**What to work on**
Output only the lines of the entries that follow, starting at the one with "ATOM 40 O O" and running down to the one with "ATOM 53 C C . SER", both included and unchanged.

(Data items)
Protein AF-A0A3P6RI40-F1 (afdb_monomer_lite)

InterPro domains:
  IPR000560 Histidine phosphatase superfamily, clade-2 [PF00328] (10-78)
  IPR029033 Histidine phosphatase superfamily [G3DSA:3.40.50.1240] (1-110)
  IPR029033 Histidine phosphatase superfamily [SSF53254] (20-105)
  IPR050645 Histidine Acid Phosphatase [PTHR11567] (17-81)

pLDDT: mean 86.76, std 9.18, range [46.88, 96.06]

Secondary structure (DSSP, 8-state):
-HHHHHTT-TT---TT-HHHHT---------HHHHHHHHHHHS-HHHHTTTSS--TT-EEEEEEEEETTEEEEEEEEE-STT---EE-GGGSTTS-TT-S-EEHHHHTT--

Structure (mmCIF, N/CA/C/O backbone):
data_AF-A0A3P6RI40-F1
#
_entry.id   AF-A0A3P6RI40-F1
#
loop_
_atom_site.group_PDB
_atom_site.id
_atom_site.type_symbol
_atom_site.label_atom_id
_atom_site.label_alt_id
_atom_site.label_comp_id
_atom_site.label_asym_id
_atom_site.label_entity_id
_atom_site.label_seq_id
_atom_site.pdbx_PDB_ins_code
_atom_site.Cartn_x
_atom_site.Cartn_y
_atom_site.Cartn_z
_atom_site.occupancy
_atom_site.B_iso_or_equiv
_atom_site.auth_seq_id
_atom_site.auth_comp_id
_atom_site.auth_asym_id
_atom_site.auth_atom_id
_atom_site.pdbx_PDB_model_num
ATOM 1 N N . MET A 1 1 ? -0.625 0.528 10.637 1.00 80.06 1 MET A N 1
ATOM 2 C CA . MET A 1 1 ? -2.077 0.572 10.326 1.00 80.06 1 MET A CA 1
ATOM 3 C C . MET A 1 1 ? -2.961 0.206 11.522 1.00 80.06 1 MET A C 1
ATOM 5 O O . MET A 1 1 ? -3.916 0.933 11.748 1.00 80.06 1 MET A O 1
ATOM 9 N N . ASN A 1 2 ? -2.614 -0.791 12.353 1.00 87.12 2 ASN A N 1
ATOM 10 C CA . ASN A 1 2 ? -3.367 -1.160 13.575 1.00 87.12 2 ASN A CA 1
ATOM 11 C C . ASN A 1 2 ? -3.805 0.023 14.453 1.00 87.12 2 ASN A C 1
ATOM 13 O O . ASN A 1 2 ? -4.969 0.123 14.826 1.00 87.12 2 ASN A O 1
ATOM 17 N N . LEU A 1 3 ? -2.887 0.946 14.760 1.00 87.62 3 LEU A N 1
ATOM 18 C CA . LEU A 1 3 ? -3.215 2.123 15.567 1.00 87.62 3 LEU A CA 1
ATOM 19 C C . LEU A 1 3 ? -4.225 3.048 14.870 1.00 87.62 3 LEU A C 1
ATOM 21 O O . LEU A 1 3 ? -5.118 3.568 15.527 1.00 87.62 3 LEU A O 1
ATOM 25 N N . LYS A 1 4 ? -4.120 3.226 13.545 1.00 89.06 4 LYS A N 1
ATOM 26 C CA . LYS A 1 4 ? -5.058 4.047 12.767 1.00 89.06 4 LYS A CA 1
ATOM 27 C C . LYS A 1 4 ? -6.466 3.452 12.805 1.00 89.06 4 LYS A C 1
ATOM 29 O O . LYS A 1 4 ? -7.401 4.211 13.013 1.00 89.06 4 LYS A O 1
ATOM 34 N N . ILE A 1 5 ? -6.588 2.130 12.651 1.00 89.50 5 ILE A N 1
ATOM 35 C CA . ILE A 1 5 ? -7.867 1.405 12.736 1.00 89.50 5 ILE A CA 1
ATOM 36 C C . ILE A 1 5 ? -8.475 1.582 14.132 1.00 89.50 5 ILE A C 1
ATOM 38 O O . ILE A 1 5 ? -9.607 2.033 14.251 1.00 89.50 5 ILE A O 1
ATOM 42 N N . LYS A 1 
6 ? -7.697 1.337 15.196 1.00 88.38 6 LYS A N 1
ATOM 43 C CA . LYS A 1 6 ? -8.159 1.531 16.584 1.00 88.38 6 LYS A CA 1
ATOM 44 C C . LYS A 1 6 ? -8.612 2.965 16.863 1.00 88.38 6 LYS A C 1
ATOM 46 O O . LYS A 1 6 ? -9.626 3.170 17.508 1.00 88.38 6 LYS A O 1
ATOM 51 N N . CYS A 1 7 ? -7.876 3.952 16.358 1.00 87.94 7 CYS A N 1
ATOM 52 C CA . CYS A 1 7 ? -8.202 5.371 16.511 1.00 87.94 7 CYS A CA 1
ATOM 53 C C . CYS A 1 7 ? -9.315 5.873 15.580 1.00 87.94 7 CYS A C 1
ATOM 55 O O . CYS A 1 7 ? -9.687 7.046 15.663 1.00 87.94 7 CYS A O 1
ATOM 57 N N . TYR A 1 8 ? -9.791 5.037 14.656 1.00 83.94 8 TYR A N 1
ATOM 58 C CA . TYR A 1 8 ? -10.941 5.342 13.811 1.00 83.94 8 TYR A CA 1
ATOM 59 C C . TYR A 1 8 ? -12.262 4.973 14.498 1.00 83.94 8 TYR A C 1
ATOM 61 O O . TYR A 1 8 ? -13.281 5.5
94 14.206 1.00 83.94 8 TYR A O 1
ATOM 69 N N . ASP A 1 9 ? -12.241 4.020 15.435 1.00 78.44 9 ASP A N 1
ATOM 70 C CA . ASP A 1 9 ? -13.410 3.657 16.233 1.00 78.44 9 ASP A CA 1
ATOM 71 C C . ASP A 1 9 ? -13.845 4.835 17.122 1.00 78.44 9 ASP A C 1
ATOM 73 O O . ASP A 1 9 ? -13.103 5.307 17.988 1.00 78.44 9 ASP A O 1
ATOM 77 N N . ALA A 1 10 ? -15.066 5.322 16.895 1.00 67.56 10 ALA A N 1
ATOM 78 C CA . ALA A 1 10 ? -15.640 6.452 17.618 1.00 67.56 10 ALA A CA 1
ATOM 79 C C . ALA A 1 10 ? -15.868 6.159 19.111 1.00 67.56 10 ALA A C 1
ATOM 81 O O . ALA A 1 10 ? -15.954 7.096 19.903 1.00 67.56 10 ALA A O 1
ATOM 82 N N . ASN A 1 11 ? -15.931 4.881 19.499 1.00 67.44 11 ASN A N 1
---
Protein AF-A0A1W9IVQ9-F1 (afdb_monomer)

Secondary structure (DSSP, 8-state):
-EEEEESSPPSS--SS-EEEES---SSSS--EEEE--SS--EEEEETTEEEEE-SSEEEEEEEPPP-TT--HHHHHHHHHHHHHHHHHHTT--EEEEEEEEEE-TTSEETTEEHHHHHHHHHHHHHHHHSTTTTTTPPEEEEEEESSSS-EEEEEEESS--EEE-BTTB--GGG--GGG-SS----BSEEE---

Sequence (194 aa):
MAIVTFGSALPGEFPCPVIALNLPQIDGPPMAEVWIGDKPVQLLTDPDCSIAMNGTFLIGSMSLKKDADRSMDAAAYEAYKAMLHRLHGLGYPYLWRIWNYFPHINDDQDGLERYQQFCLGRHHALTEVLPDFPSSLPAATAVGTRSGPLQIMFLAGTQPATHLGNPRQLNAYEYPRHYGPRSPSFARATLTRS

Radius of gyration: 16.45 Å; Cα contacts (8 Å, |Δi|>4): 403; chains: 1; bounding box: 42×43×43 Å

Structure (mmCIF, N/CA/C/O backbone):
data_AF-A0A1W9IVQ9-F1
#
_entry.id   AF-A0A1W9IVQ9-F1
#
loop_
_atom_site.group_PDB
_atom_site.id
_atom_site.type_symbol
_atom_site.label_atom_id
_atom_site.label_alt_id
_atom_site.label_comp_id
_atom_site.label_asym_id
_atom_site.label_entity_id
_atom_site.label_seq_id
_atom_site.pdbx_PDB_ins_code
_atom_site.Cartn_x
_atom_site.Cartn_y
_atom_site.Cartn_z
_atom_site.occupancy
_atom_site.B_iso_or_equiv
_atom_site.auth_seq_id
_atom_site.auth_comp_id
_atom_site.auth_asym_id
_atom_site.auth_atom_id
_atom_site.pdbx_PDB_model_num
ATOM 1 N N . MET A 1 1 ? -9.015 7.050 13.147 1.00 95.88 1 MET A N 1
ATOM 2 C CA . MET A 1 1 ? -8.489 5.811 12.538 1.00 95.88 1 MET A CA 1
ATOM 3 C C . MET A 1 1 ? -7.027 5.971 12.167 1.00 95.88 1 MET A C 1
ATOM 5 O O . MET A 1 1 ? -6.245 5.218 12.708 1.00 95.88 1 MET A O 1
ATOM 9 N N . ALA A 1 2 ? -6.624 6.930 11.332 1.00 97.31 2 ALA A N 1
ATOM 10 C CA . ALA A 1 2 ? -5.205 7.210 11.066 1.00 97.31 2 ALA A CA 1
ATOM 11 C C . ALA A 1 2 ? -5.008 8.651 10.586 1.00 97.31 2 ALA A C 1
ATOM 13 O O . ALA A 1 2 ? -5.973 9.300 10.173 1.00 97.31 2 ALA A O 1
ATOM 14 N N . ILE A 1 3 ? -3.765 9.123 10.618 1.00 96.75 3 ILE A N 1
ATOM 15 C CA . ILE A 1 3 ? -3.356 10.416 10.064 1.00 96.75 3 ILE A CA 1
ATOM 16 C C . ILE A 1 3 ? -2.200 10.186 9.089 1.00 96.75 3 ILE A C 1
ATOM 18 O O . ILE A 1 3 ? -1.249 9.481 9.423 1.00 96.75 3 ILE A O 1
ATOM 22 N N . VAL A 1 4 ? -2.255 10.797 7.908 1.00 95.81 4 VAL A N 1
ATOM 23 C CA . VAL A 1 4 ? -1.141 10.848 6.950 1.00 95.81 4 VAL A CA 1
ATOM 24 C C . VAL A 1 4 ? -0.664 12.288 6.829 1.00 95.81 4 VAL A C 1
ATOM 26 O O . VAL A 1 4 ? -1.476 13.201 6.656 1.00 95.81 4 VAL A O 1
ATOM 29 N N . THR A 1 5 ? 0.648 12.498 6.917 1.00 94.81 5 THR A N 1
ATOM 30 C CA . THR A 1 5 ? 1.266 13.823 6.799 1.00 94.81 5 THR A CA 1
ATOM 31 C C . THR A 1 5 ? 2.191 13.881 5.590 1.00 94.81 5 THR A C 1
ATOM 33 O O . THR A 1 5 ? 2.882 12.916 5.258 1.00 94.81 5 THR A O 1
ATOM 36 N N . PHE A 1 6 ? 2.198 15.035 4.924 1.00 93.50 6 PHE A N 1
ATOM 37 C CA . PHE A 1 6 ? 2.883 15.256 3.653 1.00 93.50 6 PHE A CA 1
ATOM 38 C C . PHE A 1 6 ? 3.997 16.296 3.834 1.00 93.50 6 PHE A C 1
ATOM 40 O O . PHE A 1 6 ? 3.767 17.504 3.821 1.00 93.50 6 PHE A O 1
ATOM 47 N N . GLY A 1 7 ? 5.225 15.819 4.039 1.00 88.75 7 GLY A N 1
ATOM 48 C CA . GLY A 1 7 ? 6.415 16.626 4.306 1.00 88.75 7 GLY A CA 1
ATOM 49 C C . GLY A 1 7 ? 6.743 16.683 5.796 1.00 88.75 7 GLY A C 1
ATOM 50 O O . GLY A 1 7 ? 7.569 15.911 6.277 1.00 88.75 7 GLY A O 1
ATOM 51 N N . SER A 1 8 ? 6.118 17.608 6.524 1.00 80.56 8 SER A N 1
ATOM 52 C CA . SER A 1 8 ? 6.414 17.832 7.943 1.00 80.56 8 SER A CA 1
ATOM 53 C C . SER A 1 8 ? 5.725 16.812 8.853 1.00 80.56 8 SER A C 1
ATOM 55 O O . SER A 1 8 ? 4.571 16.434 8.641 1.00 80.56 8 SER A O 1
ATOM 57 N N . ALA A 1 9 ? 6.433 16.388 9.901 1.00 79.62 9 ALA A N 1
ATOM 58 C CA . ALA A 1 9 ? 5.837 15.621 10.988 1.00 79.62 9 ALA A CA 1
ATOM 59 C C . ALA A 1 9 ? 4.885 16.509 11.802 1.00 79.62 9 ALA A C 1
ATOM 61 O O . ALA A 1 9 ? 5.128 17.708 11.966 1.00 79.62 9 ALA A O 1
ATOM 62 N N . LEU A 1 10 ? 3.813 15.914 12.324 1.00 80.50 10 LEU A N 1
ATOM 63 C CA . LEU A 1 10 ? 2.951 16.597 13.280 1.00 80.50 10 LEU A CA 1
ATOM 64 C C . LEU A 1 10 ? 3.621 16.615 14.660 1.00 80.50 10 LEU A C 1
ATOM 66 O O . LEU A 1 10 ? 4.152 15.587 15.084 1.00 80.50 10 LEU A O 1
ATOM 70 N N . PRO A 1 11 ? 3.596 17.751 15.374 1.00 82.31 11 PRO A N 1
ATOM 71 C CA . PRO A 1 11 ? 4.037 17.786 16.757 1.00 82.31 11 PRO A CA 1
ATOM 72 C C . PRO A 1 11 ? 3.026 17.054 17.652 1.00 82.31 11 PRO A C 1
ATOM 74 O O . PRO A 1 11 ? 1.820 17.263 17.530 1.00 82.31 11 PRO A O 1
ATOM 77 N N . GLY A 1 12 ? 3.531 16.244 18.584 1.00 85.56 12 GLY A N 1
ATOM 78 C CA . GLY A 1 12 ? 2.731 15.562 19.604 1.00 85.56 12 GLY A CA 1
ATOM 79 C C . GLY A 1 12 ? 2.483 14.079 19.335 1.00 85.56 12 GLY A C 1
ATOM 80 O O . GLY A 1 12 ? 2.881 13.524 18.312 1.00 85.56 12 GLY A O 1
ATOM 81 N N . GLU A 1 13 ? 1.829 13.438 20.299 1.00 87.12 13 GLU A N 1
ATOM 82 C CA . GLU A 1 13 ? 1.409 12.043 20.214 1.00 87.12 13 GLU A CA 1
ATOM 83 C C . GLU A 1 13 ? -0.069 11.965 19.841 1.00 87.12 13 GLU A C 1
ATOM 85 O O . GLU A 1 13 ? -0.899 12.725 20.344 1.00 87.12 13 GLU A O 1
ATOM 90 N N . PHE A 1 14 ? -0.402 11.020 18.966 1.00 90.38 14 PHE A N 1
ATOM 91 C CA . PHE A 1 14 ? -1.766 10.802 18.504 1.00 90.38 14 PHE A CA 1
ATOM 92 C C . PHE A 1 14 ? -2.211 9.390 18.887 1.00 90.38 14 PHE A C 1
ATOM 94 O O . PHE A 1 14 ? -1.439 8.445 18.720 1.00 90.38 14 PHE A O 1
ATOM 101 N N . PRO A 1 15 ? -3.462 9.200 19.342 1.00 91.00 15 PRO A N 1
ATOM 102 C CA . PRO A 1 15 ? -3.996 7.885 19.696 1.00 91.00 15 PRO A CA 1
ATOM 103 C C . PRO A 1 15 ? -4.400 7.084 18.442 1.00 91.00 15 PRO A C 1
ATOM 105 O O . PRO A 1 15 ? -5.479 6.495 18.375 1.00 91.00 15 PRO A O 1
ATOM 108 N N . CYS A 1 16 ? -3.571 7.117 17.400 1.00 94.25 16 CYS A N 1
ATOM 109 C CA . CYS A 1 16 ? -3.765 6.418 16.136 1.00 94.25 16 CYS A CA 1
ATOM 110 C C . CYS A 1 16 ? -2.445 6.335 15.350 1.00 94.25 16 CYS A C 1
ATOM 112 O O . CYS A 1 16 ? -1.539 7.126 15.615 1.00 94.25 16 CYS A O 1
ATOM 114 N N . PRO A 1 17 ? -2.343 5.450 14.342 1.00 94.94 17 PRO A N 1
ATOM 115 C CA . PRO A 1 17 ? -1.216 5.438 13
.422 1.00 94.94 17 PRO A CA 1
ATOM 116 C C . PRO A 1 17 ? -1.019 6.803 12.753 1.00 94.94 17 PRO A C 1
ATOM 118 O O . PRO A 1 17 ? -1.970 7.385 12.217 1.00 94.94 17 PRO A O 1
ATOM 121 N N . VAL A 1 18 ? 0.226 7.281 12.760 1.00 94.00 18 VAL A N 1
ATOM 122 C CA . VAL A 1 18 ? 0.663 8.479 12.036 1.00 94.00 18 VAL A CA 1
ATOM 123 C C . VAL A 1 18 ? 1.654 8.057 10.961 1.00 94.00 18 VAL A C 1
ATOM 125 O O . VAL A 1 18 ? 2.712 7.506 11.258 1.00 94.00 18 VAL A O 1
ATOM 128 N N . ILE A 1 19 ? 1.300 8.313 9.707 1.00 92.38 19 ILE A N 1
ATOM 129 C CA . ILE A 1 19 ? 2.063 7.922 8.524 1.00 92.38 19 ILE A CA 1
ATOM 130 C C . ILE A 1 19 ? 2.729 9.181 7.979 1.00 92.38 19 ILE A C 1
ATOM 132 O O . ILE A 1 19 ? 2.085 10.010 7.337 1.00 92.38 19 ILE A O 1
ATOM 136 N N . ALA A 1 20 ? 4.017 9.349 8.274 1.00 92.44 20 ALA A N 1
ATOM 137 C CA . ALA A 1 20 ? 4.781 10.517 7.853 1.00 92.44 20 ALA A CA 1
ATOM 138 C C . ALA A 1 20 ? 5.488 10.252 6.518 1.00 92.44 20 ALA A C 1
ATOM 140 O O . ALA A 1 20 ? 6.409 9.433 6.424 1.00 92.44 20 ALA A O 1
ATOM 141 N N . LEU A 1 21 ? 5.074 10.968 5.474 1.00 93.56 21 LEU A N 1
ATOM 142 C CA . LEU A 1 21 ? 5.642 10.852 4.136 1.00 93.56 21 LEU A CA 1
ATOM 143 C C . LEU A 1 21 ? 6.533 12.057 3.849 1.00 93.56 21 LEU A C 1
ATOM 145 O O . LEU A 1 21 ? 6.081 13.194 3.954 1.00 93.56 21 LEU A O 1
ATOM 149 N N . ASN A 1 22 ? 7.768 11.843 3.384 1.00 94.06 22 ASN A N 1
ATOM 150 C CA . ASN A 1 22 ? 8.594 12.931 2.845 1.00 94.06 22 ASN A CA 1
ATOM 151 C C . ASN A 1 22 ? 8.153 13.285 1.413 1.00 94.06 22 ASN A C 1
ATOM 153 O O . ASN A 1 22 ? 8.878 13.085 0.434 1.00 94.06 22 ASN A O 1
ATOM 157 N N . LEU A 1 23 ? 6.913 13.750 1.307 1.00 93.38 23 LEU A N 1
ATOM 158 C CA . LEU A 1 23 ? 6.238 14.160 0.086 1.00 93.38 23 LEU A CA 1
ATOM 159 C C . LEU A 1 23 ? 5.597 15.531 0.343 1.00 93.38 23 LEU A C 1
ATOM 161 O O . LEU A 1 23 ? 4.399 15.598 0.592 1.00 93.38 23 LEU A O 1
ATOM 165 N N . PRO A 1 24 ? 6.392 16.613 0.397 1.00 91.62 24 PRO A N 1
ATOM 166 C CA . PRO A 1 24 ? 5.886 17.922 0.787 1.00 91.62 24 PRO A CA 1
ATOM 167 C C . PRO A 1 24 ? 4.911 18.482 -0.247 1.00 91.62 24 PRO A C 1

**Reply**
ATOM 40 O O . PHE A 1 6 ? 3.767 17.504 3.821 1.00 93.50 6 PHE A O 1
ATOM 47 N N . GLY A 1 7 ? 5.225 15.819 4.039 1.00 88.75 7 GLY A N 1
ATOM 48 C CA . GLY A 1 7 ? 6.415 16.626 4.306 1.00 88.75 7 GLY A CA 1
ATOM 49 C C . GLY A 1 7 ? 6.743 16.683 5.796 1.00 88.75 7 GLY A C 1
ATOM 50 O O . GLY A 1 7 ? 7.569 15.911 6.277 1.00 88.75 7 GLY A O 1
ATOM 51 N N . SER A 1 8 ? 6.118 17.608 6.524 1.00 80.56 8 SER A N 1
ATOM 52 C CA . SER A 1 8 ? 6.414 17.832 7.943 1.00 80.56 8 SER A CA 1
ATOM 53 C C . SER A 1 8 ? 5.725 16.812 8.853 1.00 80.56 8 SER A C 1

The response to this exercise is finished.